Auteur criticism provided a conceptual framework not only for the analysis of the work of directors who clearly possessed a distinct visual style, such as Robert Bresson (1901–1909), Yasujiro Ozu (1903–1963), Bernardo Bertolucci (b. 1941), or Peter Greenaway (b. 1942). Even more valuably, it prompted the discovery of filmmakers of vision who might have otherwise been buried within the Hollywood system on routine assignments or as specialists in various genres. Once compared with the work of others working in the same genres, the films of Howard Hawks (1896–1977), Preston Sturges (1898–1959), Vincente Minnelli, Anthony Mann (1907–1967), and Robert Aldrich (1918–1983), for example, gained coherence for their thematic and stylistic continuity. Hawks, whose style was extremely conventional, nonetheless used westerns and action films to focus on rituals of male bonding that involve getting the job done with stoic determination, whereas his comedies explore the hilarious results of men falling under the sway of women who isolate and feminize them.
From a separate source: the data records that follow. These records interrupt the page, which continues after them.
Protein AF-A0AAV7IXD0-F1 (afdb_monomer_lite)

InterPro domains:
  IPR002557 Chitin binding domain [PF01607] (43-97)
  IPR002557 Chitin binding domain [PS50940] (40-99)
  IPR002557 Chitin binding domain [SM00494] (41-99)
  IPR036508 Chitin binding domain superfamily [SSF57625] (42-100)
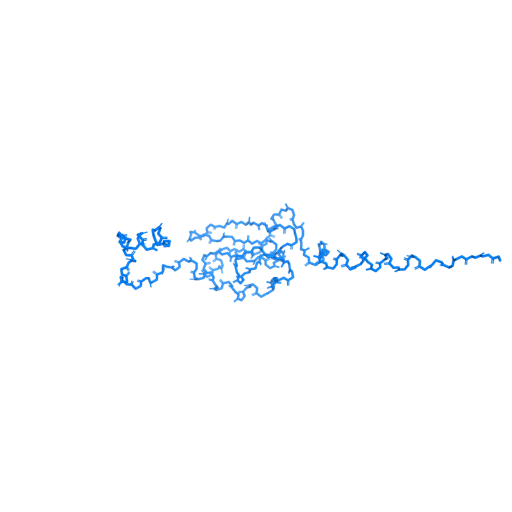  IPR052976 Scoloptoxin-like [PTHR22933] (17-120)

Organism: Cotesia glomerata (NCBI:txid32391)

Foldseek 3Di:
DDDDPPPPPVVVVVVVVVVCVVPDDEPPLADDDPDDDDDPDFLVPAPAFAKAQDVVRVQQKIWGQDPVRDIDIDGDHPQWGQALQVRDTDGSVVHPRVCRVVSSCVRVPVPDDPPDPPDPPDPDPDPVVVCVVPVDD

Sequence (137 aa):
MGGPGRVSERKETDAMRMSHVGRGRPGTDFPVLGKVPYTNFYCDDQEYPGFFADVETRCQAWHYCDIDGRQATFLCPNGTQFSQAVLVCDWWFNVRCELSPKLYAINGRLYQRPTESPTRPHRLITKELLENIFAKK

Radius of gyration: 25.53 Å; chains: 1; bounding box: 78×52×61 Å

pLDDT: mean 84.68, std 18.65, range [34.59, 98.81]

Structure (mmCIF, N/CA/C/O backbone):
data_AF-A0AAV7IXD0-F1
#
_entry.id   AF-A0AAV7IXD0-F1
#
loop_
_atom_site.group_PDB
_atom_site.id
_atom_site.type_symbol
_atom_site.label_atom_id
_atom_site.label_alt_id
_atom_site.label_comp_id
_atom_site.label_asym_id
_atom_site.label_entity_id
_atom_site.label_seq_id
_atom_site.pdbx_PDB_ins_code
_atom_site.Cartn_x
_atom_site.Cartn_y
_atom_site.Cartn_z
_atom_site.occupancy
_atom_site.B_iso_or_equiv
_atom_site.auth_seq_id
_atom_site.auth_comp_id
_atom_site.auth_asym_id
_atom_site.auth_atom_id
_atom_site.pdbx_PDB_model_num
ATOM 1 N N . MET A 1 1 ? 61.493 8.216 -28.120 1.00 37.34 1 MET A N 1
ATOM 2 C CA . MET A 1 1 ? 60.331 7.887 -28.974 1.00 37.34 1 MET A CA 1
ATOM 3 C C . MET A 1 1 ? 59.236 7.360 -28.066 1.00 37.34 1 MET A C 1
ATOM 5 O O . MET A 1 1 ? 59.469 6.374 -27.380 1.00 37.34 1 MET A O 1
ATOM 9 N N . GLY A 1 2 ? 58.146 8.114 -27.938 1.00 35.78 2 GLY A N 1
ATOM 10 C CA . GLY A 1 2 ? 57.114 7.895 -26.929 1.00 35.78 2 GLY A CA 1
ATOM 11 C C . GLY A 1 2 ? 56.016 6.916 -27.339 1.00 35.78 2 GLY A C 1
ATOM 12 O O . GLY A 1 2 ? 55.887 6.534 -28.497 1.00 35.78 2 GLY A O 1
ATOM 13 N N . GLY A 1 3 ? 55.199 6.587 -26.345 1.00 34.59 3 GLY A N 1
ATOM 14 C CA . GLY A 1 3 ? 53.901 5.941 -26.475 1.00 34.59 3 GLY A CA 1
ATOM 15 C C . GLY A 1 3 ? 53.269 5.865 -25.084 1.00 34.59 3 GLY A C 1
ATOM 16 O O . GLY A 1 3 ? 53.668 5.001 -24.306 1.00 34.59 3 GLY A O 1
ATOM 17 N N . PRO A 1 4 ? 52.365 6.786 -24.704 1.00 44.59 4 PRO A N 1
ATOM 18 C CA . PRO A 1 4 ? 51.783 6.791 -23.371 1.00 44.59 4 PRO A CA 1
ATOM 19 C C . PRO A 1 4 ? 50.797 5.625 -23.256 1.00 44.59 4 PRO A C 1
ATOM 21 O O . PRO A 1 4 ? 49.822 5.536 -24.002 1.00 44.59 4 PRO A O 1
ATOM 24 N N . GLY A 1 5 ? 51.062 4.712 -22.322 1.00 43.06 5 GLY A N 1
ATOM 25 C CA . GLY A 1 5 ? 50.131 3.645 -21.973 1.00 43.06 5 GLY A CA 1
ATOM 26 C C . GLY A 1 5 ? 48.807 4.238 -21.489 1.00 43.06 5 GLY A C 1
ATOM 27 O O . GLY A 1 5 ? 48.789 5.094 -20.602 1.00 43.06 5 GLY A O 1
ATOM 28 N N . ARG A 1 6 ? 47.689 3.788 -22.072 1.00 51.22 6 ARG A N 1
ATOM 29 C CA . ARG A 1 6 ? 46.332 4.138 -21.629 1.00 51.22 6 ARG A CA 1
ATOM 30 C C . ARG A 1 6 ? 46.092 3.611 -20.215 1.00 51.22 6 ARG A C 1
ATOM 32 O O . ARG A 1 6 ? 45.635 2.492 -20.004 1.00 51.22 6 ARG A O 1
ATOM 39 N N . VAL A 1 7 ? 46.387 4.451 -19.233 1.00 47.75 7 VAL A N 1
ATOM 40 C CA . VAL A 1 7 ? 45.970 4.280 -17.832 1.00 47.75 7 VAL A CA 1
ATOM 41 C C . VAL A 1 7 ? 44.594 4.940 -17.588 1.00 47.75 7 VAL A C 1
ATOM 43 O O . VAL A 1 7 ? 44.014 4.783 -16.518 1.00 47.75 7 VAL A O 1
ATOM 46 N N . SER A 1 8 ? 44.023 5.622 -18.594 1.00 43.66 8 SER A N 1
ATOM 47 C CA . SER A 1 8 ? 42.773 6.395 -18.473 1.00 43.66 8 SER A CA 1
ATOM 48 C C . SER A 1 8 ? 41.486 5.558 -18.548 1.00 43.66 8 SER A C 1
ATOM 50 O O . SER A 1 8 ? 40.522 5.884 -17.868 1.00 43.66 8 SER A O 1
ATOM 52 N N . GLU A 1 9 ? 41.449 4.456 -19.308 1.00 44.94 9 GLU A N 1
ATOM 53 C CA . GLU A 1 9 ? 40.184 3.744 -19.611 1.00 44.94 9 GLU A CA 1
ATOM 54 C C . GLU A 1 9 ? 39.664 2.847 -18.468 1.00 44.94 9 GLU A C 1
ATOM 56 O O . GLU A 1 9 ? 38.477 2.536 -18.410 1.00 44.94 9 GLU A O 1
ATOM 61 N N . ARG A 1 10 ? 40.520 2.440 -17.517 1.00 52.81 10 ARG A N 1
ATOM 62 C CA . ARG A 1 10 ? 40.104 1.579 -16.389 1.00 52.81 10 ARG A CA 1
ATOM 63 C C . ARG A 1 10 ? 39.468 2.332 -15.221 1.00 52.81 10 ARG A C 1
ATOM 65 O O . ARG A 1 10 ? 38.690 1.738 -14.492 1.00 52.81 10 ARG A O 1
ATOM 72 N N . LYS A 1 11 ? 39.758 3.623 -15.039 1.00 42.88 11 LYS A N 1
ATOM 73 C CA . LYS A 1 11 ? 39.196 4.398 -13.914 1.00 42.88 11 LYS A CA 1
ATOM 74 C C . LYS A 1 11 ? 37.763 4.874 -14.166 1.00 42.88 11 LYS A C 1
ATOM 76 O O . LYS A 1 11 ? 37.030 5.129 -13.216 1.00 42.88 11 LYS A O 1
ATOM 81 N N . GLU A 1 12 ? 37.354 4.963 -15.428 1.00 45.03 12 GLU A N 1
ATOM 82 C CA . GLU A 1 12 ? 36.044 5.495 -15.820 1.00 45.03 12 GLU A CA 1
ATOM 83 C C . GLU A 1 12 ? 34.914 4.455 -15.687 1.00 45.03 12 GLU A C 1
ATOM 85 O O . GLU A 1 12 ? 33.783 4.791 -15.335 1.00 45.03 12 GLU A O 1
ATOM 90 N N . THR A 1 13 ? 35.235 3.167 -15.852 1.00 54.47 13 THR A N 1
ATOM 91 C CA . THR A 1 13 ? 34.277 2.053 -15.716 1.00 54.47 13 THR A CA 1
ATOM 92 C C . THR A 1 13 ? 33.886 1.770 -14.261 1.00 54.47 13 THR A C 1
ATOM 94 O O . THR A 1 13 ? 32.718 1.491 -13.985 1.00 54.47 13 THR A O 1
ATOM 97 N N . ASP A 1 14 ? 34.811 1.933 -13.312 1.00 53.28 14 ASP A N 1
ATOM 98 C CA . ASP A 1 14 ? 34.534 1.737 -11.882 1.00 53.28 14 ASP A CA 1
ATOM 99 C C . ASP A 1 14 ? 33.780 2.922 -11.250 1.00 53.28 14 ASP A C 1
ATOM 101 O O . ASP A 1 14 ? 32.897 2.722 -10.410 1.00 53.28 14 ASP A O 1
ATOM 105 N N . ALA A 1 15 ? 34.034 4.155 -11.706 1.00 54.47 15 ALA A N 1
ATOM 106 C CA . ALA A 1 15 ? 33.288 5.342 -11.274 1.00 54.47 15 ALA A CA 1
ATOM 107 C C . ALA A 1 15 ? 31.823 5.334 -11.769 1.00 54.47 15 ALA A C 1
ATOM 109 O O . ALA A 1 15 ? 30.908 5.728 -11.037 1.00 54.47 15 ALA A O 1
ATOM 110 N N . MET A 1 16 ? 31.570 4.812 -12.977 1.00 53.41 16 MET A N 1
ATOM 111 C CA . MET A 1 16 ? 30.210 4.591 -13.491 1.00 53.41 16 MET A CA 1
ATOM 112 C C . MET A 1 16 ? 29.490 3.462 -12.728 1.00 53.41 16 MET A C 1
ATOM 114 O O . MET A 1 16 ? 28.287 3.542 -12.469 1.00 53.41 16 MET A O 1
ATOM 118 N N . ARG A 1 17 ? 30.227 2.429 -12.294 1.00 55.22 17 ARG A N 1
ATOM 119 C CA . ARG A 1 17 ? 29.672 1.310 -11.519 1.00 55.22 17 ARG A CA 1
ATOM 120 C C . ARG A 1 17 ? 29.312 1.707 -10.084 1.00 55.22 17 ARG A C 1
ATOM 122 O O . ARG A 1 17 ? 28.293 1.243 -9.583 1.00 55.22 17 ARG A O 1
ATOM 129 N N . MET A 1 18 ? 30.069 2.605 -9.445 1.00 51.47 18 MET A N 1
ATOM 130 C CA . MET A 1 18 ? 29.747 3.116 -8.101 1.00 51.47 18 MET A CA 1
ATOM 131 C C . MET A 1 18 ? 28.634 4.173 -8.070 1.00 51.47 18 MET A C 1
ATOM 133 O O . MET A 1 18 ? 27.946 4.301 -7.062 1.00 51.47 18 MET A O 1
ATOM 137 N N . SER A 1 19 ? 28.384 4.884 -9.169 1.00 54.38 19 SER A N 1
ATOM 138 C CA . SER A 1 19 ? 27.292 5.871 -9.260 1.00 54.38 19 SER A CA 1
ATOM 139 C C . SER A 1 19 ? 25.908 5.251 -9.529 1.00 54.38 19 SER A C 1
ATOM 141 O O . SER A 1 19 ? 24.895 5.948 -9.457 1.00 54.38 19 SER A O 1
ATOM 143 N N . HIS A 1 20 ? 25.846 3.938 -9.784 1.00 53.59 20 HIS A N 1
ATOM 144 C CA . HIS A 1 20 ? 24.608 3.171 -9.987 1.00 53.59 20 HIS A CA 1
ATOM 145 C C . HIS A 1 20 ? 24.217 2.300 -8.785 1.00 53.59 20 HIS A C 1
ATOM 147 O O . HIS A 1 20 ? 23.084 1.839 -8.719 1.00 53.59 20 HIS A O 1
ATOM 153 N N . VAL A 1 21 ? 25.094 2.123 -7.791 1.00 52.84 21 VAL A N 1
ATOM 154 C CA . VAL A 1 21 ? 24.763 1.368 -6.564 1.00 52.84 21 VAL A CA 1
ATOM 155 C C . VAL A 1 21 ? 23.664 2.065 -5.744 1.00 52.84 21 VAL A C 1
ATOM 157 O O . VAL A 1 21 ? 22.919 1.403 -5.030 1.00 52.84 21 VAL A O 1
ATOM 160 N N . GLY A 1 22 ? 23.497 3.386 -5.895 1.00 57.00 22 GLY A N 1
ATOM 161 C CA . GLY A 1 22 ? 22.426 4.153 -5.241 1.00 57.00 22 GLY A CA 1
ATOM 162 C C . GLY A 1 22 ? 21.058 4.093 -5.935 1.00 57.00 22 GLY A C 1
ATOM 163 O O . GLY A 1 22 ? 20.064 4.528 -5.362 1.00 57.00 22 GLY A O 1
ATOM 164 N N . ARG A 1 23 ? 20.976 3.565 -7.162 1.00 70.31 23 ARG A N 1
ATOM 165 C CA . ARG A 1 23 ? 19.732 3.455 -7.935 1.00 70.31 23 ARG A CA 1
ATOM 166 C C . ARG A 1 23 ? 19.610 2.012 -8.397 1.00 70.31 23 ARG A C 1
ATOM 168 O O . ARG A 1 23 ? 20.137 1.668 -9.449 1.00 70.31 23 ARG A O 1
ATOM 175 N N . GLY A 1 24 ? 18.977 1.170 -7.579 1.00 85.00 24 GLY A N 1
ATOM 176 C CA . GLY A 1 24 ? 18.726 -0.236 -7.915 1.00 85.00 24 GLY A CA 1
ATOM 177 C C . GLY A 1 24 ? 18.209 -0.425 -9.350 1.00 85.00 24 GLY A C 1
ATOM 178 O O . GLY A 1 24 ? 17.650 0.485 -9.963 1.00 85.00 24 GLY A O 1
ATOM 179 N N . ARG A 1 25 ? 18.411 -1.614 -9.906 1.00 92.06 25 ARG A N 1
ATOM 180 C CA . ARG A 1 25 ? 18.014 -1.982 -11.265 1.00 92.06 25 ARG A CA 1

The emphasis on film as a transcendental art with an autonomous history took shape within a strongly national context, in keeping with the almost universal role of the humanities in cultivating a sense of national identity. American, British, French, Senegalese, Iranian, Japanese, Brazilian, Argentine, and many other national cinemas qualified as transcendental art with distinctive history but did so within a national context. The greatness of a German film in the 1920s might be tied to its distinct use of the Expressionist techniques common in German art at the time—a quality, for example, that distinguished German film from the montage principles of 1920s Soviet cinema. Similarly, American films were often said to exemplify the pursuit of individual happiness or the obstacles to its attainment, a consistent theme in American art and literature.